Using the records below, write out again exactly the lines that begin at the line containing "ATOM 182 C C" and end at the line containing "ATOM 200 N N . LEU A 1 25 ? -5.315 5.", and no other lines.

-----

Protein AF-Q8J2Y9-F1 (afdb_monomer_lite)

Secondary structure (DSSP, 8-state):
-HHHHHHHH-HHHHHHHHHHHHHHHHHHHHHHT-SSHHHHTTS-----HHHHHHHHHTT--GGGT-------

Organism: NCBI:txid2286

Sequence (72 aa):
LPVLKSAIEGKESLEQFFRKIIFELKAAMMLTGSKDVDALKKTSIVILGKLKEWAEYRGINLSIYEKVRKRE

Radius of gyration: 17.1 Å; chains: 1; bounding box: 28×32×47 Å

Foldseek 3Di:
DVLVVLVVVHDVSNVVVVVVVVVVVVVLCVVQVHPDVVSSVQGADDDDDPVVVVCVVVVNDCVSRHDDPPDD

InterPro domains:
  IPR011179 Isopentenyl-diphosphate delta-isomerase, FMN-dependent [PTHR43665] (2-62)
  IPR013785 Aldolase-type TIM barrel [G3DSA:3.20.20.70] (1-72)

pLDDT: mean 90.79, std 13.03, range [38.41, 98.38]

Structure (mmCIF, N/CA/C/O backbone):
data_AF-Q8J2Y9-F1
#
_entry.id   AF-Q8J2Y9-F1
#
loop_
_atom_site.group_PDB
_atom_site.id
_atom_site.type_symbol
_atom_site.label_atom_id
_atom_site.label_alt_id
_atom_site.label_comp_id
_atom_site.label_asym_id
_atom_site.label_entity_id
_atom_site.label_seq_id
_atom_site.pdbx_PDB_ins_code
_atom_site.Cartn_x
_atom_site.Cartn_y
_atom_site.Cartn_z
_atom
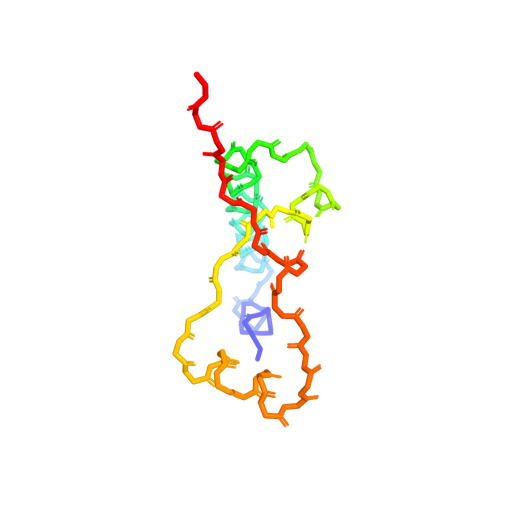_site.occupancy
_atom_site.B_iso_or_equiv
_atom_site.auth_seq_id
_atom_site.auth_comp_id
_atom_site.auth_asym_id
_atom_site.auth_atom_id
_atom_site.pdbx_PDB_model_num
ATOM 1 N N . LEU A 1 1 ? -0.165 -9.898 12.788 1.00 88.25 1 LEU A N 1
ATOM 2 C CA . LEU A 1 1 ? -0.774 -9.114 11.682 1.00 88.25 1 LEU A CA 1
ATOM 3 C C . LEU A 1 1 ? -1.147 -7.728 12.206 1.00 88.25 1 LEU A C 1
ATOM 5 O O . LEU A 1 1 ? -1.634 -7.681 13.330 1.00 88.25 1 LEU A O 1
ATOM 9 N N . PRO A 1 2 ? -0.941 -6.633 11.451 1.00 92.69 2 PRO A N 1
ATOM 10 C CA . PRO A 1 2 ? -1.202 -5.265 11.925 1.00 92.69 2 PRO A CA 1
ATOM 11 C C . 
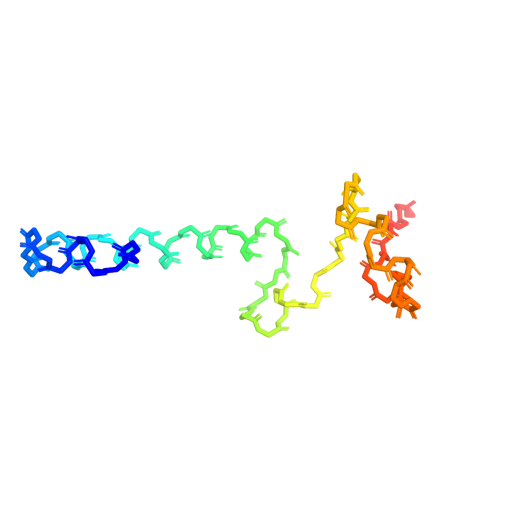PRO A 1 2 ? -2.619 -5.060 12.478 1.00 92.69 2 PRO A C 1
ATOM 13 O O . PRO A 1 2 ? -2.772 -4.561 13.584 1.00 92.69 2 PRO A O 1
ATOM 16 N N . VAL A 1 3 ? -3.635 -5.569 11.773 1.00 96.19 3 VAL A N 1
ATOM 17 C CA . VAL A 1 3 ? -5.044 -5.514 12.208 1.00 96.19 3 VAL A CA 1
ATOM 18 C C . VAL A 1 3 ? -5.260 -6.229 13.547 1.00 96.19 3 VAL A C 1
ATOM 20 O O . VAL A 1 3 ? -5.930 -5.703 14.427 1.00 96.19 3 VAL A O 1
ATOM 23 N N . LEU A 1 4 ? -4.662 -7.415 13.729 1.00 96.38 4 LEU A N 1
ATOM 24 C CA . LEU A 1 4 ? -4.774 -8.181 14.978 1.00 96.38 4 LEU A CA 1
ATOM 25 C C . LEU A 1 4 ? -4.133 -7.446 16.157 1.00 96.38 4 LEU A C 1
ATOM 27 O O . LEU A 1 4 ? -4.640 -7.533 17.268 1.00 96.38 4 LEU A O 1
ATOM 31 N N . LYS A 1 5 ? -3.040 -6.711 15.921 1.00 95.50 5 LYS A N 1
ATOM 32 C CA . LYS A 1 5 ? -2.391 -5.916 16.966 1.00 95.50 5 LYS A CA 1
ATOM 33 C C . LYS A 1 5 ? -3.332 -4.816 17.471 1.00 95.50 5 LYS A C 1
ATOM 35 O O . LYS A 1 5 ? -3.573 -4.745 18.669 1.00 95.50 5 LYS A O 1
ATOM 40 N N . SER A 1 6 ? -3.933 -4.046 16.563 1.00 95.31 6 SER A N 1
ATOM 41 C CA . SER A 1 6 ? -4.913 -3.012 16.929 1.00 95.31 6 SER A CA 1
ATOM 42 C C . SER A 1 6 ? -6.185 -3.593 17.553 1.00 95.31 6 SER A C 1
ATOM 44 O O . SER A 1 6 ? -6.776 -2.970 18.425 1.00 95.31 6 SER A O 1
ATOM 46 N N . ALA A 1 7 ? -6.595 -4.804 17.163 1.00 95.88 7 ALA A N 1
ATOM 47 C CA . ALA A 1 7 ? -7.738 -5.478 17.778 1.00 95.88 7 ALA A CA 1
ATOM 48 C C . ALA A 1 7 ? -7.484 -5.853 19.251 1.00 95.88 7 ALA A C 1
ATOM 50 O O . ALA A 1 7 ? -8.392 -5.725 20.068 1.00 95.88 7 ALA A O 1
ATOM 51 N N . ILE A 1 8 ? -6.260 -6.276 19.596 1.00 97.62 8 ILE A N 1
ATOM 52 C CA . ILE A 1 8 ? -5.859 -6.567 20.986 1.00 97.62 8 ILE A CA 1
ATOM 53 C C . ILE A 1 8 ? -5.858 -5.290 21.841 1.00 97.62 8 ILE A C 1
ATOM 55 O O . ILE A 1 8 ? -6.220 -5.335 23.011 1.00 97.62 8 ILE A O 1
ATOM 59 N N . GLU A 1 9 ? -5.489 -4.149 21.255 1.00 95.81 9 GLU A N 1
ATOM 60 C CA . GLU A 1 9 ? -5.502 -2.833 21.916 1.00 95.81 9 GLU A CA 1
ATOM 61 C C . GLU A 1 9 ? -6.925 -2.289 22.150 1.00 95.81 9 GLU A C 1
ATOM 63 O O . GLU A 1 9 ? -7.112 -1.349 22.921 1.00 95.81 9 GLU A O 1
ATOM 68 N N . GLY A 1 10 ? -7.935 -2.891 21.517 1.00 97.25 10 GLY A N 1
ATOM 69 C CA . GLY A 1 10 ? -9.345 -2.608 21.749 1.00 97.25 10 GLY A CA 1
ATOM 70 C C . GLY A 1 10 ? -10.067 -1.999 20.549 1.00 97.25 10 GLY A C 1
ATOM 71 O O . GLY A 1 10 ? -9.487 -1.654 19.518 1.00 97.25 10 GLY A O 1
ATOM 72 N N . LYS A 1 11 ? -11.390 -1.865 20.693 1.00 96.62 11 LYS A N 1
ATOM 73 C CA . LYS A 1 11 ? -12.292 -1.425 19.617 1.00 96.62 11 LYS A CA 1
ATOM 74 C C . LYS A 1 11 ? -11.910 -0.056 19.048 1.00 96.62 11 LYS A C 1
ATOM 76 O O . LYS A 1 11 ? -11.926 0.118 17.835 1.00 96.62 11 LYS A O 1
ATOM 81 N N . GLU A 1 12 ? -11.565 0.901 19.906 1.00 97.69 12 GLU A N 1
ATOM 82 C CA . GLU A 1 12 ? -11.237 2.258 19.467 1.00 97.69 12 GLU A CA 1
ATOM 83 C C . GLU A 1 12 ? -9.937 2.296 18.651 1.00 97.69 12 GLU A C 1
ATOM 85 O O . GLU A 1 12
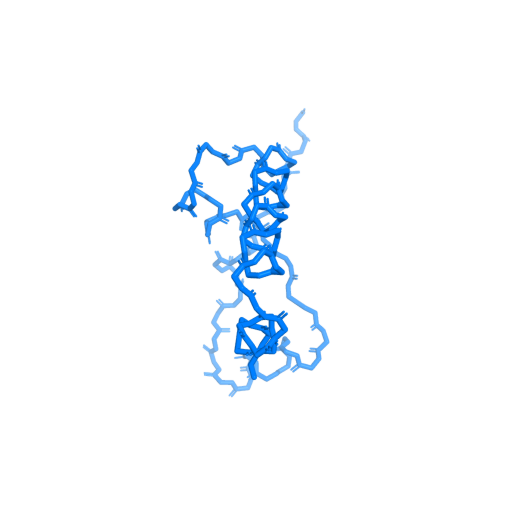 ? -9.919 2.884 17.570 1.00 97.69 12 GLU A O 1
ATOM 90 N N . SER A 1 13 ? -8.886 1.594 19.101 1.
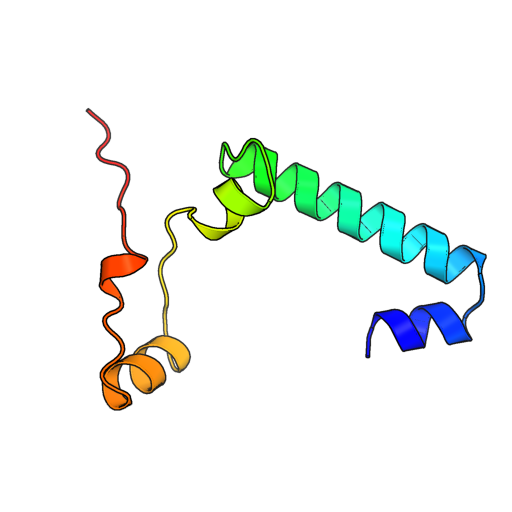00 97.50 13 SER A N 1
ATOM 91 C CA . SER A 1 13 ? -7.638 1.443 18.331 1.00 97.50 13 SER A CA 1
ATOM 92 C C . SER A 1 13 ? -7.915 0.815 16.962 1.00 97.50 13 SER A C 1
ATOM 94 O O . SER A 1 13 ? -7.437 1.302 15.934 1.00 97.50 13 SER A O 1
ATOM 96 N N . LEU A 1 14 ? -8.765 -0.215 16.914 1.00 97.88 14 LEU A N 1
ATOM 97 C CA . LEU A 1 14 ? -9.156 -0.863 15.664 1.00 97.88 14 LEU A CA 1
ATOM 98 C C . LEU A 1 14 ? -9.919 0.080 14.714 1.00 97.88 14 LEU A C 1
ATOM 100 O O . LEU A 1 14 ? -9.635 0.107 13.514 1.00 97.88 14 LEU A O 1
ATOM 104 N N . GLU A 1 15 ? -10.862 0.873 15.225 1.00 98.12 15 GLU A N 1
ATOM 105 C CA . GLU A 1 15 ? -11.579 1.869 14.419 1.00 98.12 15 GLU A CA 1
ATOM 106 C C . GLU A 1 15 ? -10.635 2.947 13.875 1.00 98.12 15 GLU A C 1
ATOM 108 O O . GLU A 1 15 ? -10.699 3.285 12.688 1.00 98.12 15 GLU A O 1
ATOM 113 N N . GLN A 1 16 ? -9.734 3.467 14.712 1.00 98.06 16 GLN A N 1
ATOM 114 C CA . GLN A 1 16 ? -8.738 4.457 14.299 1.00 98.06 16 GLN A CA 1
ATOM 115 C C . GLN A 1 16 ? -7.786 3.887 13.238 1.00 98.06 16 GLN A C 1
ATOM 117 O O . GLN A 1 16 ? -7.507 4.560 12.240 1.00 98.06 16 GLN A O 1
ATOM 122 N N . PHE A 1 17 ? -7.358 2.631 13.394 1.00 98.06 17 PHE A N 1
ATOM 123 C CA . PHE A 1 17 ? -6.543 1.920 12.410 1.00 98.06 17 PHE A CA 1
ATOM 124 C C . PHE A 1 17 ? -7.224 1.887 11.036 1.00 98.06 17 PHE A C 1
ATOM 126 O O . PHE A 1 17 ? -6.634 2.313 10.040 1.00 98.06 17 PHE A O 1
ATOM 133 N N . PHE A 1 18 ? -8.484 1.445 10.966 1.00 98.25 18 PHE A N 1
ATOM 134 C CA . PHE A 1 18 ? -9.198 1.378 9.689 1.00 98.25 18 PHE A CA 1
ATOM 135 C C . PHE A 1 18 ? -9.466 2.760 9.092 1.00 98.25 18 PHE A C 1
ATOM 137 O O . PHE A 1 18 ? -9.295 2.938 7.885 1.00 98.25 18 PHE A O 1
ATOM 144 N N . ARG A 1 19 ? -9.829 3.756 9.910 1.00 98.38 19 ARG A N 1
ATOM 145 C CA . ARG A 1 19 ? -10.010 5.143 9.443 1.00 98.38 19 ARG A CA 1
ATOM 146 C C . ARG A 1 19 ? -8.736 5.687 8.800 1.00 98.38 19 ARG A C 1
ATOM 148 O O . ARG A 1 19 ? -8.814 6.282 7.724 1.00 98.38 19 ARG A O 1
ATOM 155 N N . LYS A 1 20 ? -7.580 5.437 9.420 1.00 98.19 20 LYS A N 1
ATOM 156 C CA . LYS A 1 20 ? -6.271 5.835 8.895 1.00 98.19 20 LYS A CA 1
ATOM 157 C C . LYS A 1 20 ? -5.964 5.148 7.563 1.00 98.19 20 LYS A C 1
ATOM 159 O O . LYS A 1 20 ? -5.687 5.839 6.588 1.00 98.19 20 LYS A O 1
ATOM 164 N N . ILE A 1 21 ? -6.105 3.824 7.490 1.00 97.69 21 ILE A N 1
ATOM 165 C CA . ILE A 1 21 ? -5.855 3
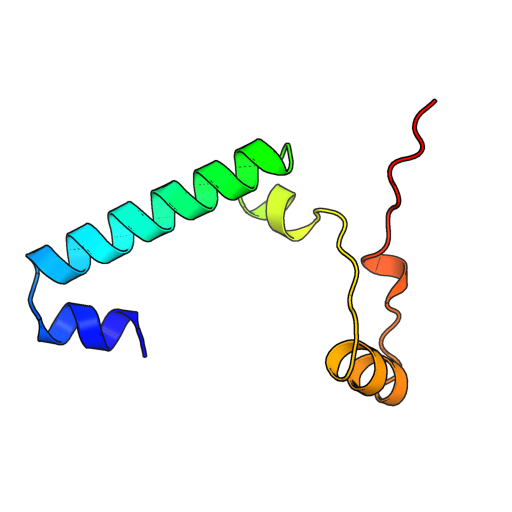.061 6.256 1.00 97.69 21 ILE A CA 1
ATOM 166 C C . ILE A 1 21 ? -6.762 3.528 5.111 1.00 97.69 21 ILE A C 1
ATOM 168 O O . ILE A 1 21 ? -6.294 3.716 3.991 1.00 97.69 21 ILE A O 1
ATOM 172 N N . ILE A 1 22 ? -8.051 3.761 5.378 1.00 98.00 22 ILE A N 1
ATOM 173 C CA . ILE A 1 22 ? -8.996 4.260 4.367 1.00 98.00 22 ILE A CA 1
ATOM 174 C C . ILE A 1 22 ? -8.568 5.641 3.855 1.00 98.00 22 ILE A C 1
ATOM 176 O O . ILE A 1 22 ? -8.646 5.900 2.653 1.00 98.00 22 ILE A O 1
ATOM 180 N N . PHE A 1 23 ? -8.128 6.532 4.746 1.00 98.38 23 PHE A N 1
ATOM 181 C CA . PHE A 1 23 ? -7.651 7.860 4.366 1.00 98.38 23 PHE A CA 1
ATOM 182 C C . PHE A 1 23 ? -6.380 7.788 3.509 1.00 98.38 23 PHE A C 1
ATOM 184 O O . PHE A 1 23 ? -6.326 8.404 2.446 1.00 98.38 23 PHE A O 1
ATOM 191 N N . GLU A 1 24 ? -5.396 6.990 3.922 1.00 97.94 24 GLU A N 1
ATOM 192 C CA . GLU A 1 24 ? -4.142 6.794 3.184 1.00 97.94 24 GLU A CA 1
ATOM 193 C C . GLU A 1 24 ? -4.388 6.183 1.795 1.00 97.94 24 GLU A C 1
ATOM 195 O O . GLU A 1 24 ? -3.805 6.641 0.811 1.00 97.94 24 GLU A O 1
ATOM 200 N N . LEU A 1 25 ? -5.315 5.
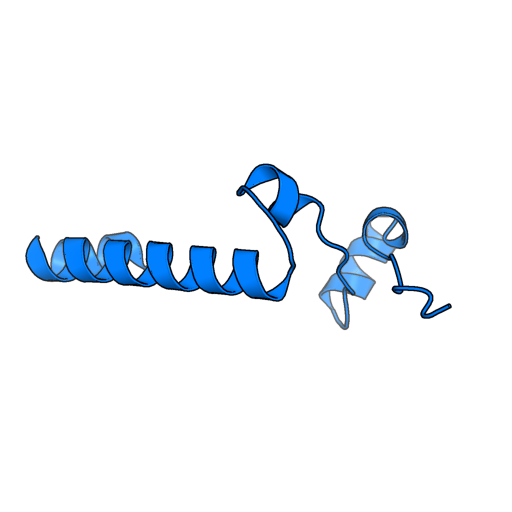222 1.676 1.00 97.75 25 LEU A N 1
ATOM 201 C CA . LEU A 1 25 ? -5.729 4.680 0.377 1.00 97.75 25 LEU A CA 1
ATOM 202 C C . LEU A 1 25 ? -6.360 5.750 -0.516 1.00 97.75 25 LEU A C 1
ATOM 204 O O . LEU A 1 25 ? -6.005 5.849 -1.689 1.00 97.75 25 LEU A O 1
ATOM 208 N N . LYS A 1 26 ? -7.267 6.573 0.022 1.00 98.19 26 LYS A N 1
ATOM 209 C CA . LYS A 1 26 ? -7.877 7.678 -0.736 1.00 98.19 26 LYS A CA 1
ATOM 210 C C . LYS A 1 26 ? -6.834 8.705 -1.179 1.00 98.19 26 LYS A C 1
ATOM 212 O O . LYS A 1 26 ? -6.912 9.194 -2.303 1.00 98.19 26 LYS A O 1
ATOM 217 N N . ALA A 1 27 ? -5.844 8.999 -0.338 1.00 98.25 27 ALA A N 1
ATOM 218 C CA . ALA A 1 27 ? -4.735 9.876 -0.696 1.00 98.25 27 ALA A CA 1
ATOM 219 C C . ALA A 1 27 ? -3.888 9.272 -1.830 1.00 98.25 27 ALA A C 1
ATOM 221 O O . ALA A 1 27 ? -3.615 9.953 -2.817 1.00 98.25 27 ALA A O 1
ATOM 222 N N . ALA A 1 28 ? -3.540 7.984 -1.754 1.00 97.56 28 ALA A N 1
ATOM 223 C CA . ALA A 1 28 ? -2.828 7.287 -2.826 1.00 97.56 28 ALA A CA 1
ATOM 224 C C . ALA A 1 28 ? -3.630 7.276 -4.140 1.00 97.56 28 ALA A C 1
ATOM 226 O O . ALA A 1 28 ? -3.081 7.537 -5.211 1.00 97.56 28 ALA A O 1
ATOM 227 N N . MET A 1 29 ? -4.942 7.040 -4.064 1.00 97.56 29 MET A N 1
ATOM 228 C CA . MET A 1 29 ? -5.856 7.129 -5.204 1.00 97.56 29 MET A CA 1
ATOM 229 C C . MET A 1 29 ? -5.848 8.528 -5.829 1.00 97.56 29 MET A C 1
ATOM 231 O O . MET A 1 29 ? -5.691 8.653 -7.040 1.00 97.56 29 MET A O 1
ATOM 235 N N . MET A 1 30 ? -5.926 9.582 -5.013 1.00 97.69 30 MET A N 1
ATOM 236 C CA . MET A 1 30 ? -5.862 10.967 -5.486 1.00 97.69 30 MET A CA 1
ATOM 237 C C . MET A 1 30 ? -4.536 11.267 -6.197 1.00 97.69 30 MET A C 1
ATOM 239 O O . MET A 1 30 ? -4.539 11.782 -7.312 1.00 97.69 30 MET A O 1
ATOM 243 N N . LEU A 1 31 ? -3.406 10.908 -5.581 1.00 96.81 31 LEU A N 1
ATOM 244 C CA . LEU A 1 31 ? -2.066 11.170 -6.122 1.00 96.81 31 LEU A CA 1
ATOM 245 C C . LEU A 1 31 ? -1.794 10.416 -7.430 1.00 96.81 31 LEU A C 1
ATOM 247 O O . LEU A 1 31 ? -1.038 10.888 -8.277 1.00 96.81 31 LEU A O 1
ATOM 251 N N . THR A 1 32 ? -2.421 9.255 -7.604 1.00 94.12 32 THR A N 1
ATOM 252 C CA . THR A 1 32 ? -2.287 8.425 -8.809 1.00 94.12 32 THR A CA 1
ATOM 253 C C . THR A 1 32 ? -3.358 8.705 -9.865 1.00 94.12 32 THR A C 1
ATOM 255 O O . THR A 1 32 ? -3.291 8.138 -10.954 1.00 94.12 32 THR A O 1
ATOM 258 N N . GLY A 1 33 ? -4.335 9.577 -9.583 1.00 94.75 33 GLY A N 1
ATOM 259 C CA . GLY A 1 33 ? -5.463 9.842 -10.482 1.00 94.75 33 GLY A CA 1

-----

**Reply to the task**
ATOM 182 C C . PHE A 1 23 ? -6.380 7.788 3.509 1.00 98.38 23 PHE A C 1
ATOM 184 O O . PHE A 1 23 ? -6.326 8.404 2.446 1.00 98.38 23 PHE A O 1
ATOM 191 N N . GLU A 1 24 ? -5.396 6.990 3.922 1.00 97.94 24 GLU A N 1
ATOM 192 C CA . GLU A 1 24 ? -4.142 6.794 3.184 1.00 97.94 24 GLU A CA 1
ATOM 193 C C . GLU A 1 24 ? -4.388 6.183 1.795 1.00 97.94 24 GLU A C 1
ATOM 195 O O . GLU A 1 24 ? -3.805 6.641 0.811 1.00 97.94 24 GLU A O 1
ATOM 200 N N . LEU A 1 25 ? -5.315 5.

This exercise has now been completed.